CriterionEvidence that it holdsEvidence that it fails
Independently deployableSeparate CI pipeline, separate artifact, can roll out without other deploysShared DTO jar, shared DB migrations, "release train" on a fixed date
Team-ownedOne team's name on the runbook, one on-call rotation, one backlogMultiple teams commit to the repo; unclear who owns the pager
Bounded business capabilityA product manager can name what it does in one sentenceName is "Utility Service" or "Common"; purpose is "stuff we share"

If any column on the right applies, fix that specific problem before calling the service a microservice.

Why All Three Criteria, Not Just One

Each criterion alone is insufficient:

  • Independent deploy without team ownership gives you a service no one is accountable for.
  • Team ownership without independent deploy gives you a module branded as a service.
  • Business-bounded scope without team ownership gives you a nice concept with no author.
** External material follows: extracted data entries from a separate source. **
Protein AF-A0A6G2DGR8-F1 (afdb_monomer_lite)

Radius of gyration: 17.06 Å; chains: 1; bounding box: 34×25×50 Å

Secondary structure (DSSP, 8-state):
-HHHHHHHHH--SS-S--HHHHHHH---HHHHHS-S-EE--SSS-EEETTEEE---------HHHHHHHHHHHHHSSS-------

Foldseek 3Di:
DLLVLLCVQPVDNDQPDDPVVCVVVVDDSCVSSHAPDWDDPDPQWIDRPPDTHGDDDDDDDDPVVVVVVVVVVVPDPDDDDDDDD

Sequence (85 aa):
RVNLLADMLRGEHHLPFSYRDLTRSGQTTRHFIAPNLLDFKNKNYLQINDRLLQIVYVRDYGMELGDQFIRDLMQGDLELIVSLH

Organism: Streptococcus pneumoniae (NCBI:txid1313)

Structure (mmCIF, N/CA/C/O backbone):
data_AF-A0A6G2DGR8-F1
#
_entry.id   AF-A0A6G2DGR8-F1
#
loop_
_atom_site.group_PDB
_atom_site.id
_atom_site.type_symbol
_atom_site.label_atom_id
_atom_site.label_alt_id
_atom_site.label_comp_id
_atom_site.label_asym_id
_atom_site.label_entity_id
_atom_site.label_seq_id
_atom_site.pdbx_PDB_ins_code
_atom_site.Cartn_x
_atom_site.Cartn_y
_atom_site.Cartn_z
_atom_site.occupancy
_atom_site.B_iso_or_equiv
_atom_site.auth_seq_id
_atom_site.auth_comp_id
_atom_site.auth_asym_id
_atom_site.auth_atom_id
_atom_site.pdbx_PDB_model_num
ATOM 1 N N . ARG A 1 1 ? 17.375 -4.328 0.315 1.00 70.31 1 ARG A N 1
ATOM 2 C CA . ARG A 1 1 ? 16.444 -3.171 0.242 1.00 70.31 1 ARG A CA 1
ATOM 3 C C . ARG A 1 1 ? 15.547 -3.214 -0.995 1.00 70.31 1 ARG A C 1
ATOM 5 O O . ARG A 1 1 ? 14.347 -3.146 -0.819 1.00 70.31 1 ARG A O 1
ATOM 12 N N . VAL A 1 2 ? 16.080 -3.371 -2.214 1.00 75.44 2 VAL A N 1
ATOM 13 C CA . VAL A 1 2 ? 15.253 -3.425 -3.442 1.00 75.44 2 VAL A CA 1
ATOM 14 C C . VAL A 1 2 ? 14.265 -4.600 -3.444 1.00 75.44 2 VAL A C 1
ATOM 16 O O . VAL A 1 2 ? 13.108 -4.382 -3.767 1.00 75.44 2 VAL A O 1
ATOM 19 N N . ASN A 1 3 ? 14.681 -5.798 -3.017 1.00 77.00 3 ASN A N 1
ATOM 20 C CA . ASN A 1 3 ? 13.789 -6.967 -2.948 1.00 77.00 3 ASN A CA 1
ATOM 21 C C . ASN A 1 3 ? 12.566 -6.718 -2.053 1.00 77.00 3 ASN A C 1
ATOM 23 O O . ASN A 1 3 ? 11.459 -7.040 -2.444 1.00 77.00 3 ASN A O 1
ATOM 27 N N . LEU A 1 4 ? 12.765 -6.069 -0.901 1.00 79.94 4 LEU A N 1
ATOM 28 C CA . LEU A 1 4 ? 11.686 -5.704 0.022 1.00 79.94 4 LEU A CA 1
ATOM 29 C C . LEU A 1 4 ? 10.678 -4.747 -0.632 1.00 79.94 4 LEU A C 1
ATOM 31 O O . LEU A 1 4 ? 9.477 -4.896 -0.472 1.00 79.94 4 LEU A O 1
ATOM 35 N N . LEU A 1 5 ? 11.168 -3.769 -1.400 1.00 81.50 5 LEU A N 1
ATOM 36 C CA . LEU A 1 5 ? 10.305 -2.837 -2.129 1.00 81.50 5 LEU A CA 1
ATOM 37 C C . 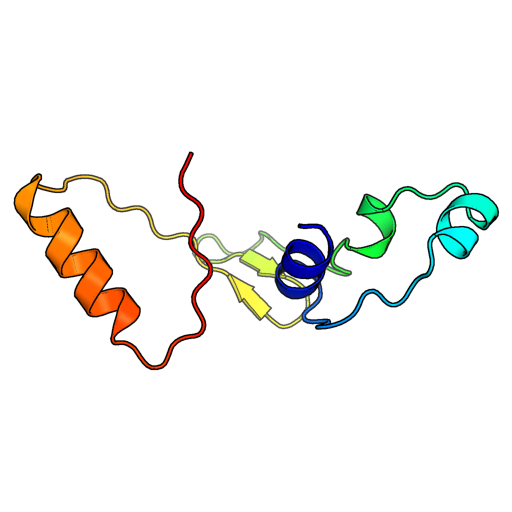LEU A 1 5 ? 9.574 -3.519 -3.292 1.00 81.50 5 LEU A C 1
ATOM 39 O O . LEU A 1 5 ? 8.423 -3.190 -3.556 1.00 81.50 5 LEU A O 1
ATOM 43 N N . ALA A 1 6 ? 10.228 -4.455 -3.983 1.00 83.81 6 ALA A N 1
ATOM 44 C CA . ALA A 1 6 ? 9.595 -5.252 -5.030 1.00 83.81 6 ALA A CA 1
ATOM 45 C C . ALA A 1 6 ? 8.476 -6.128 -4.458 1.00 83.81 6 ALA A C 1
ATOM 47 O O . ALA A 1 6 ? 7.391 -6.183 -5.029 1.00 83.81 6 ALA A O 1
ATOM 48 N N . ASP A 1 7 ? 8.704 -6.722 -3.292 1.00 82.50 7 ASP A N 1
ATOM 49 C CA . ASP A 1 7 ? 7.702 -7.512 -2.593 1.00 82.50 7 ASP A CA 1
ATOM 50 C C . ASP A 1 7 ? 6.500 -6.657 -2.151 1.00 82.50 7 ASP A C 1
ATOM 52 O O . ASP A 1 7 ? 5.349 -6.993 -2.428 1.00 82.50 7 ASP A O 1
ATOM 56 N N . MET A 1 8 ? 6.747 -5.466 -1.590 1.00 82.81 8 MET A N 1
ATOM 57 C CA . MET A 1 8 ? 5.682 -4.522 -1.224 1.00 82.81 8 MET A CA 1
ATOM 58 C C . MET A 1 8 ? 4.847 -4.045 -2.423 1.00 82.81 8 MET A C 1
ATOM 60 O O . MET A 1 8 ? 3.627 -3.936 -2.323 1.00 82.81 8 MET A O 1
ATOM 64 N N . LEU A 1 9 ? 5.496 -3.705 -3.542 1.00 84.75 9 LEU A N 1
ATOM 65 C CA . LEU A 1 9 ? 4.841 -3.041 -4.676 1.00 84.75 9 LEU A CA 1
ATOM 66 C C . LEU A 1 9 ? 4.281 -4.018 -5.716 1.00 84.75 9 LEU A C 1
ATOM 68 O O . LEU A 1 9 ? 3.270 -3.727 -6.352 1.00 84.75 9 LEU A O 1
ATOM 72 N N . ARG A 1 10 ? 4.931 -5.165 -5.918 1.00 82.00 10 ARG A N 1
ATOM 73 C CA . ARG A 1 10 ? 4.536 -6.168 -6.920 1.00 82.00 10 ARG A CA 1
ATOM 74 C C . ARG A 1 10 ? 4.010 -7.453 -6.297 1.00 82.00 10 ARG A C 1
ATOM 76 O O . ARG A 1 10 ? 3.284 -8.171 -6.971 1.00 82.00 10 ARG A O 1
ATOM 83 N N . GLY A 1 11 ? 4.345 -7.740 -5.038 1.00 74.94 11 GLY A N 1
ATOM 84 C CA . GLY A 1 11 ? 4.048 -9.035 -4.430 1.00 74.94 11 GLY A CA 1
ATOM 85 C C . GLY A 1 11 ? 4.955 -10.163 -4.900 1.00 74.94 11 GLY A C 1
ATOM 86 O O . GLY A 1 11 ? 4.592 -11.328 -4.767 1.00 74.94 11 GLY A O 1
ATOM 87 N N . GLU A 1 12 ? 6.096 -9.822 -5.498 1.00 73.38 12 GLU A N 1
ATOM 88 C CA . GLU A 1 12 ? 7.072 -10.779 -6.002 1.00 73.38 12 GLU A CA 1
ATOM 89 C C . GLU A 1 12 ? 8.208 -10.924 -4.981 1.00 73.38 12 GLU A C 1
ATOM 91 O O . GLU A 1 12 ? 8.970 -9.986 -4.740 1.00 73.38 12 GLU A O 1
ATOM 96 N N . HIS A 1 13 ? 8.372 -12.125 -4.423 1.00 64.94 13 HIS A N 1
ATOM 97 C CA . HIS A 1 13 ? 9.441 -12.429 -3.462 1.00 64.94 13 HIS A CA 1
ATOM 98 C C . HIS A 1 13 ? 10.847 -12.476 -4.095 1.00 64.94 13 HIS A C 1
ATOM 100 O O . HIS A 1 13 ? 11.855 -12.587 -3.393 1.00 64.94 13 HIS A O 1
ATOM 106 N N . HIS A 1 14 ? 10.944 -12.389 -5.425 1.00 66.62 14 HIS A N 1
ATOM 107 C CA . HIS A 1 14 ? 12.204 -12.351 -6.156 1.00 66.62 14 HIS A CA 1
ATOM 108 C C . HIS A 1 14 ? 12.172 -11.289 -7.255 1.00 66.62 14 HIS A C 1
ATOM 110 O O . HIS A 1 14 ? 11.166 -11.101 -7.933 1.00 66.62 14 HIS A O 1
ATOM 116 N N . LEU A 1 15 ? 13.303 -10.617 -7.482 1.00 69.81 15 LEU A N 1
ATOM 117 C CA . LEU A 1 15 ? 13.419 -9.692 -8.607 1.00 69.81 15 LEU A CA 1
ATOM 118 C C . LEU A 1 15 ? 13.398 -10.494 -9.916 1.00 69.81 15 LEU A C 1
ATOM 120 O O . LEU A 1 15 ? 14.236 -11.383 -10.077 1.00 69.81 15 LEU A O 1
ATOM 124 N N . PRO A 1 16 ? 12.507 -10.187 -10.872 1.00 67.75 16 PRO A N 1
ATOM 125 C CA . PRO A 1 16 ? 12.428 -10.918 -12.137 1.00 67.75 16 PRO A CA 1
ATOM 126 C C . PRO A 1 16 ? 13.575 -10.575 -13.104 1.00 67.75 16 PRO A C 1
ATOM 128 O O . PRO A 1 16 ? 13.544 -10.979 -14.262 1.00 67.75 16 PRO A O 1
ATOM 131 N N . PHE A 1 17 ? 14.574 -9.803 -12.666 1.00 72.06 17 PHE A N 1
ATOM 132 C CA . PHE A 1 17 ? 15.629 -9.268 -13.518 1.00 72.06 17 PHE A CA 1
ATOM 133 C C . PHE A 1 17 ? 17.007 -9.407 -12.878 1.00 72.06 17 PHE A C 1
ATOM 135 O O . PHE A 1 17 ? 17.189 -9.286 -11.664 1.00 72.06 17 PHE A O 1
ATOM 142 N N . SER A 1 18 ? 18.005 -9.602 -13.731 1.00 76.06 18 SER A N 1
ATOM 143 C CA . SER A 1 18 ? 19.412 -9.509 -13.373 1.00 76.06 18 SER A CA 1
ATOM 144 C C . SER A 1 18 ? 19.945 -8.101 -13.639 1.00 76.06 18 SER A C 1
ATOM 146 O O . SER A 1 18 ? 19.398 -7.326 -14.426 1.00 76.06 18 SER A O 1
ATOM 148 N N . TYR A 1 19 ? 21.088 -7.763 -13.040 1.00 69.94 19 TYR A N 1
ATOM 149 C CA . TYR A 1 19 ? 21.745 -6.480 -13.311 1.00 69.94 19 TYR A CA 1
ATOM 150 C C . TYR A 1 19 ? 22.125 -6.304 -14.796 1.00 69.94 19 TYR A C 1
ATOM 152 O O . TYR A 1 19 ? 22.182 -5.185 -15.298 1.00 69.94 19 TYR A O 1
ATOM 160 N N . ARG A 1 20 ? 22.334 -7.408 -15.529 1.00 74.06 20 ARG A N 1
ATOM 161 C CA . ARG A 1 20 ? 22.603 -7.383 -16.977 1.00 74.06 20 ARG A CA 1
ATOM 162 C C . ARG A 1 20 ? 21.381 -6.960 -17.797 1.00 74.06 20 ARG A C 1
ATOM 164 O O . ARG A 1 20 ? 21.545 -6.431 -18.892 1.00 74.06 20 ARG A O 1
ATOM 171 N N . ASP A 1 21 ? 20.174 -7.157 -17.277 1.00 74.88 21 ASP A N 1
ATOM 172 C CA . ASP A 1 21 ? 18.938 -6.758 -17.957 1.00 74.88 21 ASP A CA 1
ATOM 173 C C . ASP A 1 21 ? 18.694 -5.247 -17.819 1.00 74.88 21 ASP A C 1
ATOM 175 O O . ASP A 1 21 ? 18.201 -4.602 -18.748 1.00 74.88 21 ASP A O 1
ATOM 179 N N . LEU A 1 22 ? 19.144 -4.648 -16.709 1.00 74.62 22 LEU A N 1
ATOM 180 C CA . LEU A 1 22 ? 19.150 -3.192 -16.513 1.00 74.62 22 LEU A CA 1
ATOM 181 C C . LEU A 1 22 ? 20.043 -2.495 -17.549 1.00 74.62 22 LEU A C 1
ATOM 183 O O . LEU A 1 22 ? 19.627 -1.532 -18.190 1.00 74.62 22 LEU A O 1
ATOM 187 N N . THR A 1 23 ? 21.262 -3.004 -17.755 1.00 73.75 23 THR A N 1
ATOM 188 C CA . THR A 1 23 ? 22.227 -2.379 -18.675 1.00 73.75 23 THR A CA 1
ATOM 189 C C . THR A 1 23 ? 21.817 -2.504 -20.140 1.00 73.75 23 THR A C 1
ATOM 191 O O . THR A 1 23 ? 22.125 -1.618 -20.931 1.00 73.75 23 THR A O 1
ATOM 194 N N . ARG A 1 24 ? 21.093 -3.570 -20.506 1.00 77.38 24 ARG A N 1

The three criteria compose: ownership makes deploy independence actionable; scope makes ownership meaningful; deploy independence makes the whole thing observable from outside.

How This Connects Across the Module

Module clusterMakes which criterion real
Cluster 2: boundaries"Bounded business capability" -- gives the scope a principled basis
Cluster 3: data + contracts"Independently deployable" -- prevents silent coupling through shared data
Cluster 4: communication"Independently deployable" -- survives the network realities that otherwise break it
Cluster 5: operations + topology"Team-owned" -- makes ownership observable and enforceable

Keep this map handy. Whenever a later concept feels abstract, trace it back to which property it is protecting.